Stored items:
* * * *
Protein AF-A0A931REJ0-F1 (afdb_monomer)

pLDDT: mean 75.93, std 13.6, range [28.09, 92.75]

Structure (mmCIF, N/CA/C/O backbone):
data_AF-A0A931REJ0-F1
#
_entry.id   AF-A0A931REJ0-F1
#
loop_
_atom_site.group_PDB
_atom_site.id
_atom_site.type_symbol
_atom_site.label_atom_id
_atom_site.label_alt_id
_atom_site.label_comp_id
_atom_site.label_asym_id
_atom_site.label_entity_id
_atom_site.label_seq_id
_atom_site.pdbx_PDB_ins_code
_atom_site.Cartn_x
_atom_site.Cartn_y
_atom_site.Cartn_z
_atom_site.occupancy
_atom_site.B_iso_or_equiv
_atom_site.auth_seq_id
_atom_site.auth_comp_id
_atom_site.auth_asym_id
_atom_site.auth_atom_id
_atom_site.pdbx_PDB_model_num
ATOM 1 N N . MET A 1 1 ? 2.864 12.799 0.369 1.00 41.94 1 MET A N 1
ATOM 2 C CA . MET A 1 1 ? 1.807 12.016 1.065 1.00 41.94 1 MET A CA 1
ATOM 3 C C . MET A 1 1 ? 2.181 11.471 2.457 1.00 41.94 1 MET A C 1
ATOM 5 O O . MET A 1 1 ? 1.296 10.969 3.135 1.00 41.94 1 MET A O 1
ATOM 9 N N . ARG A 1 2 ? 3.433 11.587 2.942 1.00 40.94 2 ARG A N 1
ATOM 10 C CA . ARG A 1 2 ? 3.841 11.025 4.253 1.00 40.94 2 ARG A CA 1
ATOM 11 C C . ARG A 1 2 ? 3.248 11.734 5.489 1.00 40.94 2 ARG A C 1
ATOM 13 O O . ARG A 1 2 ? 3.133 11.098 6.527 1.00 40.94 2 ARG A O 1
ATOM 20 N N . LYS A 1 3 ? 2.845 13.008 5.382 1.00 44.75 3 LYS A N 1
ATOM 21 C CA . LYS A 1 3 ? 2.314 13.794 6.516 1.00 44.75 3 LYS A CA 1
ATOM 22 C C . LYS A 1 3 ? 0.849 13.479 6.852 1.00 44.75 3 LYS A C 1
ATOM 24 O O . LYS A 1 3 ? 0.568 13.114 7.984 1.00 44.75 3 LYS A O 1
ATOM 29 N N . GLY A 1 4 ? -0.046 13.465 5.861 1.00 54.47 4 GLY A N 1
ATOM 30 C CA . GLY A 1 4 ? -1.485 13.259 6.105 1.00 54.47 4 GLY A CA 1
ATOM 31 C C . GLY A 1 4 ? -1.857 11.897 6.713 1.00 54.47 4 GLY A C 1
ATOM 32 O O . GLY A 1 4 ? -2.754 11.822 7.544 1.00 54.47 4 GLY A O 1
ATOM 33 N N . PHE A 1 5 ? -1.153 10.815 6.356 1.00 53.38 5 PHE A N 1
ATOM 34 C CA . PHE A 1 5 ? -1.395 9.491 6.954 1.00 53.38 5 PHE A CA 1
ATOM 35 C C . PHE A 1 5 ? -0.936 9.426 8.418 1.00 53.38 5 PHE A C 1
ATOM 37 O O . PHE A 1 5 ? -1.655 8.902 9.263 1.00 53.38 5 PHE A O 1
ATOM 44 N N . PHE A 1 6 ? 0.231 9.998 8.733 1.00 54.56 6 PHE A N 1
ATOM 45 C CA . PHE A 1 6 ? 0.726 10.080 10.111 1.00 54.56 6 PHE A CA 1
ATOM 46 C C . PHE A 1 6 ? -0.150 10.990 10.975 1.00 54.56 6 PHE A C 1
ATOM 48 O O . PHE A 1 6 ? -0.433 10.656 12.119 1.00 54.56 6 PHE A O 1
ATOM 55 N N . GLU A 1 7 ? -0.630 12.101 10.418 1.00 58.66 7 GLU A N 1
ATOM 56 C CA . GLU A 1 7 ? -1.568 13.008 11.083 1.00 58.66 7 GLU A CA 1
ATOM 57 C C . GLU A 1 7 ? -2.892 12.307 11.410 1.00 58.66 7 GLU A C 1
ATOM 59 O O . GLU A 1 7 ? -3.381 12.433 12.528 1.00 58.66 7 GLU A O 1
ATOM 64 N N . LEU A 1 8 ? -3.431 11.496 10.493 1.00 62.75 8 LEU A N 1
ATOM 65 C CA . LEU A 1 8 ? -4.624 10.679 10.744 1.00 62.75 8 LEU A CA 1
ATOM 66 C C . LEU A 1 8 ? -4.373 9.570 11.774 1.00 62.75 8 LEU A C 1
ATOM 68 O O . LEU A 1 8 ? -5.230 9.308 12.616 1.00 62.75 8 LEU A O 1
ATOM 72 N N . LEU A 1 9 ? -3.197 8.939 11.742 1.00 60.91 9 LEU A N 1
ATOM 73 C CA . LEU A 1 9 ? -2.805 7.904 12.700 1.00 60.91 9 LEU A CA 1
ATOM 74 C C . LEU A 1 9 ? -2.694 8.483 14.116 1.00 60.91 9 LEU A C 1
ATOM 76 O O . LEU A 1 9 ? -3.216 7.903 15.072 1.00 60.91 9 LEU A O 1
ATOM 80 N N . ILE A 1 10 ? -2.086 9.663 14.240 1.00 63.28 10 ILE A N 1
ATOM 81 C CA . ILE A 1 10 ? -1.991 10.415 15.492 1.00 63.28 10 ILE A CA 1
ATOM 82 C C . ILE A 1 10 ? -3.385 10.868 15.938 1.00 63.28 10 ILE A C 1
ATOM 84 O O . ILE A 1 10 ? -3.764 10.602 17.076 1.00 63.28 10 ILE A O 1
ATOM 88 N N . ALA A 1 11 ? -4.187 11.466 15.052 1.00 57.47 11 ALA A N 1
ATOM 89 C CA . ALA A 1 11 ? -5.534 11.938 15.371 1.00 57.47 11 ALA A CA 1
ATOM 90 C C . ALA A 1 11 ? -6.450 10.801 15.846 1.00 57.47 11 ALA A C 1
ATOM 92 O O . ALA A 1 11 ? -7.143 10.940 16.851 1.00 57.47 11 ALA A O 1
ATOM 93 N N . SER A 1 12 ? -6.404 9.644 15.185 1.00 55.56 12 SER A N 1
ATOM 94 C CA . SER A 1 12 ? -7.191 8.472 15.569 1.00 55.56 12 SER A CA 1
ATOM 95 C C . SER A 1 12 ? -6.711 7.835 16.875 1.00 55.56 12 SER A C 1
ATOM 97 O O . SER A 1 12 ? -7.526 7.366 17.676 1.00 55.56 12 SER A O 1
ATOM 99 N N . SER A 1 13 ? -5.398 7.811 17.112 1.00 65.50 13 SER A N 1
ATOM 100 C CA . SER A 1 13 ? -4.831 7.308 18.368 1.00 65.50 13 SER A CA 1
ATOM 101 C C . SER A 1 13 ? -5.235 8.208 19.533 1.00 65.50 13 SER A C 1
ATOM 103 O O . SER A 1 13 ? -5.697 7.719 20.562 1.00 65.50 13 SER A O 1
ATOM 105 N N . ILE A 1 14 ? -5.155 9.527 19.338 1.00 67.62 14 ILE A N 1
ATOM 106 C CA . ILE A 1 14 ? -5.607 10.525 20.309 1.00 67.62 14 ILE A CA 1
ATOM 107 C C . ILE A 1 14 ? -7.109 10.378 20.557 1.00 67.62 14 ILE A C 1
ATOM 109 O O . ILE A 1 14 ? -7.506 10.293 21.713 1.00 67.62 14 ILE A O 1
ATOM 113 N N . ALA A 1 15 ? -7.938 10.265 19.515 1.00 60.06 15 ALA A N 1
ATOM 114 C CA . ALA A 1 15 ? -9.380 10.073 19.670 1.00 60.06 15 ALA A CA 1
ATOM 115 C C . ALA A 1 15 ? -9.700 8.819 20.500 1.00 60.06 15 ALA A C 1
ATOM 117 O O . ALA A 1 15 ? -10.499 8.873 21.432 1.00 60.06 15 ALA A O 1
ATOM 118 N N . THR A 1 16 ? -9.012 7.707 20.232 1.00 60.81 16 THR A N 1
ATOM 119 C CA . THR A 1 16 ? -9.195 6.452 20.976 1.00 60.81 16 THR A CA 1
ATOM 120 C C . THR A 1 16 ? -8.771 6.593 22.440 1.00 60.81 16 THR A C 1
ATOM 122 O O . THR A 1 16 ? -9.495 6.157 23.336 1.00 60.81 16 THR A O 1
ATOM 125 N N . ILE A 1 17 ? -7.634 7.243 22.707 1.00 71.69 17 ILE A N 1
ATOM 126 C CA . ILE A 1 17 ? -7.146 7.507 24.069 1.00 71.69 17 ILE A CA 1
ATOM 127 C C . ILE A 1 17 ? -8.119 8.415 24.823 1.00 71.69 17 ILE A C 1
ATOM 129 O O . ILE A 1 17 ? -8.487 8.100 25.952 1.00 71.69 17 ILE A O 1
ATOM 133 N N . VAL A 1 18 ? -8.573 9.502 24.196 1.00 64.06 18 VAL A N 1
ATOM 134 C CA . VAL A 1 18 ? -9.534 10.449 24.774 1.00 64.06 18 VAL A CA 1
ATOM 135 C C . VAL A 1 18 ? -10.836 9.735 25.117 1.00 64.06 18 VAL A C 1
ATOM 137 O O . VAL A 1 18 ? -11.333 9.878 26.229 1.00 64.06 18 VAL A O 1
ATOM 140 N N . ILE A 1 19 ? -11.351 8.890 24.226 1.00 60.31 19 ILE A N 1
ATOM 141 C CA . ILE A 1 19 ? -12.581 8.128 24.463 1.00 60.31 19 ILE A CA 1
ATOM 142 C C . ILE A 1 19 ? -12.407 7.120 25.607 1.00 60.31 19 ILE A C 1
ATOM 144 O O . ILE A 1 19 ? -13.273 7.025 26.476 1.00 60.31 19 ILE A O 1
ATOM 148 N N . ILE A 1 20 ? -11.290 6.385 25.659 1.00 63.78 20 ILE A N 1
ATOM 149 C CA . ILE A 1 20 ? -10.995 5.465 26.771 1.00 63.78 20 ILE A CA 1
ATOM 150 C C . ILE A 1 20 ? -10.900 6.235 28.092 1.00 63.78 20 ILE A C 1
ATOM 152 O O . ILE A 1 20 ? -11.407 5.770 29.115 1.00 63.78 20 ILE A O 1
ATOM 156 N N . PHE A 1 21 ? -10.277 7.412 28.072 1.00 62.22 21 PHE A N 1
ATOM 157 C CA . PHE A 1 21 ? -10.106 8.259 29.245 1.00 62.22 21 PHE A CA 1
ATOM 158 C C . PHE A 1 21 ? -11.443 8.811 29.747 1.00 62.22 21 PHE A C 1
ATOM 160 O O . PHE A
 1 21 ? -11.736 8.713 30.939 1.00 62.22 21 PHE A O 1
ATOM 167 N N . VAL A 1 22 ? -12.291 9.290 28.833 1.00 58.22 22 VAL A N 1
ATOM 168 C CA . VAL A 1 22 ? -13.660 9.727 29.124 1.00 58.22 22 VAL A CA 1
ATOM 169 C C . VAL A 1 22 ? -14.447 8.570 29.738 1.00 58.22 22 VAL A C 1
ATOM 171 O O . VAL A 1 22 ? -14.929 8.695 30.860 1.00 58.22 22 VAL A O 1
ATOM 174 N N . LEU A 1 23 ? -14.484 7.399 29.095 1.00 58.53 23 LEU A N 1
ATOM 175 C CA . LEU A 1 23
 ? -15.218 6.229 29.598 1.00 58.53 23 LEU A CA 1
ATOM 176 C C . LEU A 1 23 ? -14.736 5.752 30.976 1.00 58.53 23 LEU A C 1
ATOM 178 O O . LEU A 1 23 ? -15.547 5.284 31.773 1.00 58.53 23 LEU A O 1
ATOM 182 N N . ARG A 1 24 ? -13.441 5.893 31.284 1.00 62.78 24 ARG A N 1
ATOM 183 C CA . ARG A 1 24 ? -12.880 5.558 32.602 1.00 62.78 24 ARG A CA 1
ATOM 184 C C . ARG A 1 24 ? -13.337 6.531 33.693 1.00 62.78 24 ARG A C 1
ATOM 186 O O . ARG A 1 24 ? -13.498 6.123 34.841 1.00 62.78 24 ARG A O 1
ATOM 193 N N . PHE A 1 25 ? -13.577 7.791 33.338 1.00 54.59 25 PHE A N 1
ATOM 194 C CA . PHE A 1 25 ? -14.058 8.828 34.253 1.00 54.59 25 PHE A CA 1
* * * *
* **What you are asked to do**
Transcribe the records above exactly, from the opening line down to and including the line with "ATOM 37 O O".

* **Your solution**
Protein AF-A0A931REJ0-F1 (afdb_monomer)

pLDDT: mean 75.93, std 13.6, range [28.09, 92.75]

Structure (mmCIF, N/CA/C/O backbone):
data_AF-A0A931REJ0-F1
#
_entry.id   AF-A0A931REJ0-F1
#
loop_
_atom_site.group_PDB
_atom_site.id
_atom_site.type_symbol
_atom_site.label_atom_id
_atom_site.label_alt_id
_atom_site.label_comp_id
_atom_site.label_asym_id
_atom_site.label_entity_id
_atom_site.label_seq_id
_atom_site.pdbx_PDB_ins_code
_atom_site.Cartn_x
_atom_site.Cartn_y
_atom_site.Cartn_z
_atom_site.occupancy
_atom_site.B_iso_or_equiv
_atom_site.auth_seq_id
_atom_site.auth_comp_id
_atom_site.auth_asym_id
_atom_site.auth_atom_id
_atom_site.pdbx_PDB_model_num
ATOM 1 N N . MET A 1 1 ? 2.864 12.799 0.369 1.00 41.94 1 MET A N 1
ATOM 2 C CA . MET A 1 1 ? 1.807 12.016 1.065 1.00 41.94 1 MET A CA 1
ATOM 3 C C . MET A 1 1 ? 2.181 11.471 2.457 1.00 41.94 1 MET A C 1
ATOM 5 O O . MET A 1 1 ? 1.296 10.969 3.135 1.00 41.94 1 MET A O 1
ATOM 9 N N . ARG A 1 2 ? 3.433 11.587 2.942 1.00 40.94 2 ARG A N 1
ATOM 10 C CA . ARG A 1 2 ? 3.841 11.025 4.253 1.00 40.94 2 ARG A CA 1
ATOM 11 C C . ARG A 1 2 ? 3.248 11.734 5.489 1.00 40.94 2 ARG A C 1
ATOM 13 O O . ARG A 1 2 ? 3.133 11.098 6.527 1.00 40.94 2 ARG A O 1
ATOM 20 N N . LYS A 1 3 ? 2.845 13.008 5.382 1.00 44.75 3 LYS A N 1
ATOM 21 C CA . LYS A 1 3 ? 2.314 13.794 6.516 1.00 44.75 3 LYS A CA 1
ATOM 22 C C . LYS A 1 3 ? 0.849 13.479 6.852 1.00 44.75 3 LYS A C 1
ATOM 24 O O . LYS A 1 3 ? 0.568 13.114 7.984 1.00 44.75 3 LYS A O 1
ATOM 29 N N . GLY A 1 4 ? -0.046 13.465 5.861 1.00 54.47 4 GLY A N 1
ATOM 30 C CA . GLY A 1 4 ? -1.485 13.259 6.105 1.00 54.47 4 GLY A CA 1
ATOM 31 C C . GLY A 1 4 ? -1.857 11.897 6.713 1.00 54.47 4 GLY A C 1
ATOM 32 O O . GLY A 1 4 ? -2.754 11.822 7.544 1.00 54.47 4 GLY A O 1
ATOM 33 N N . PHE A 1 5 ? -1.153 10.815 6.356 1.00 53.38 5 PHE A N 1
ATOM 34 C CA . PHE A 1 5 ? -1.395 9.491 6.954 1.00 53.38 5 PHE A CA 1
ATOM 35 C C . PHE A 1 5 ? -0.936 9.426 8.418 1.00 53.38 5 PHE A C 1
ATOM 37 O O . PHE A 1 5 ? -1.655 8.902 9.263 1.00 53.38 5 PHE A O 1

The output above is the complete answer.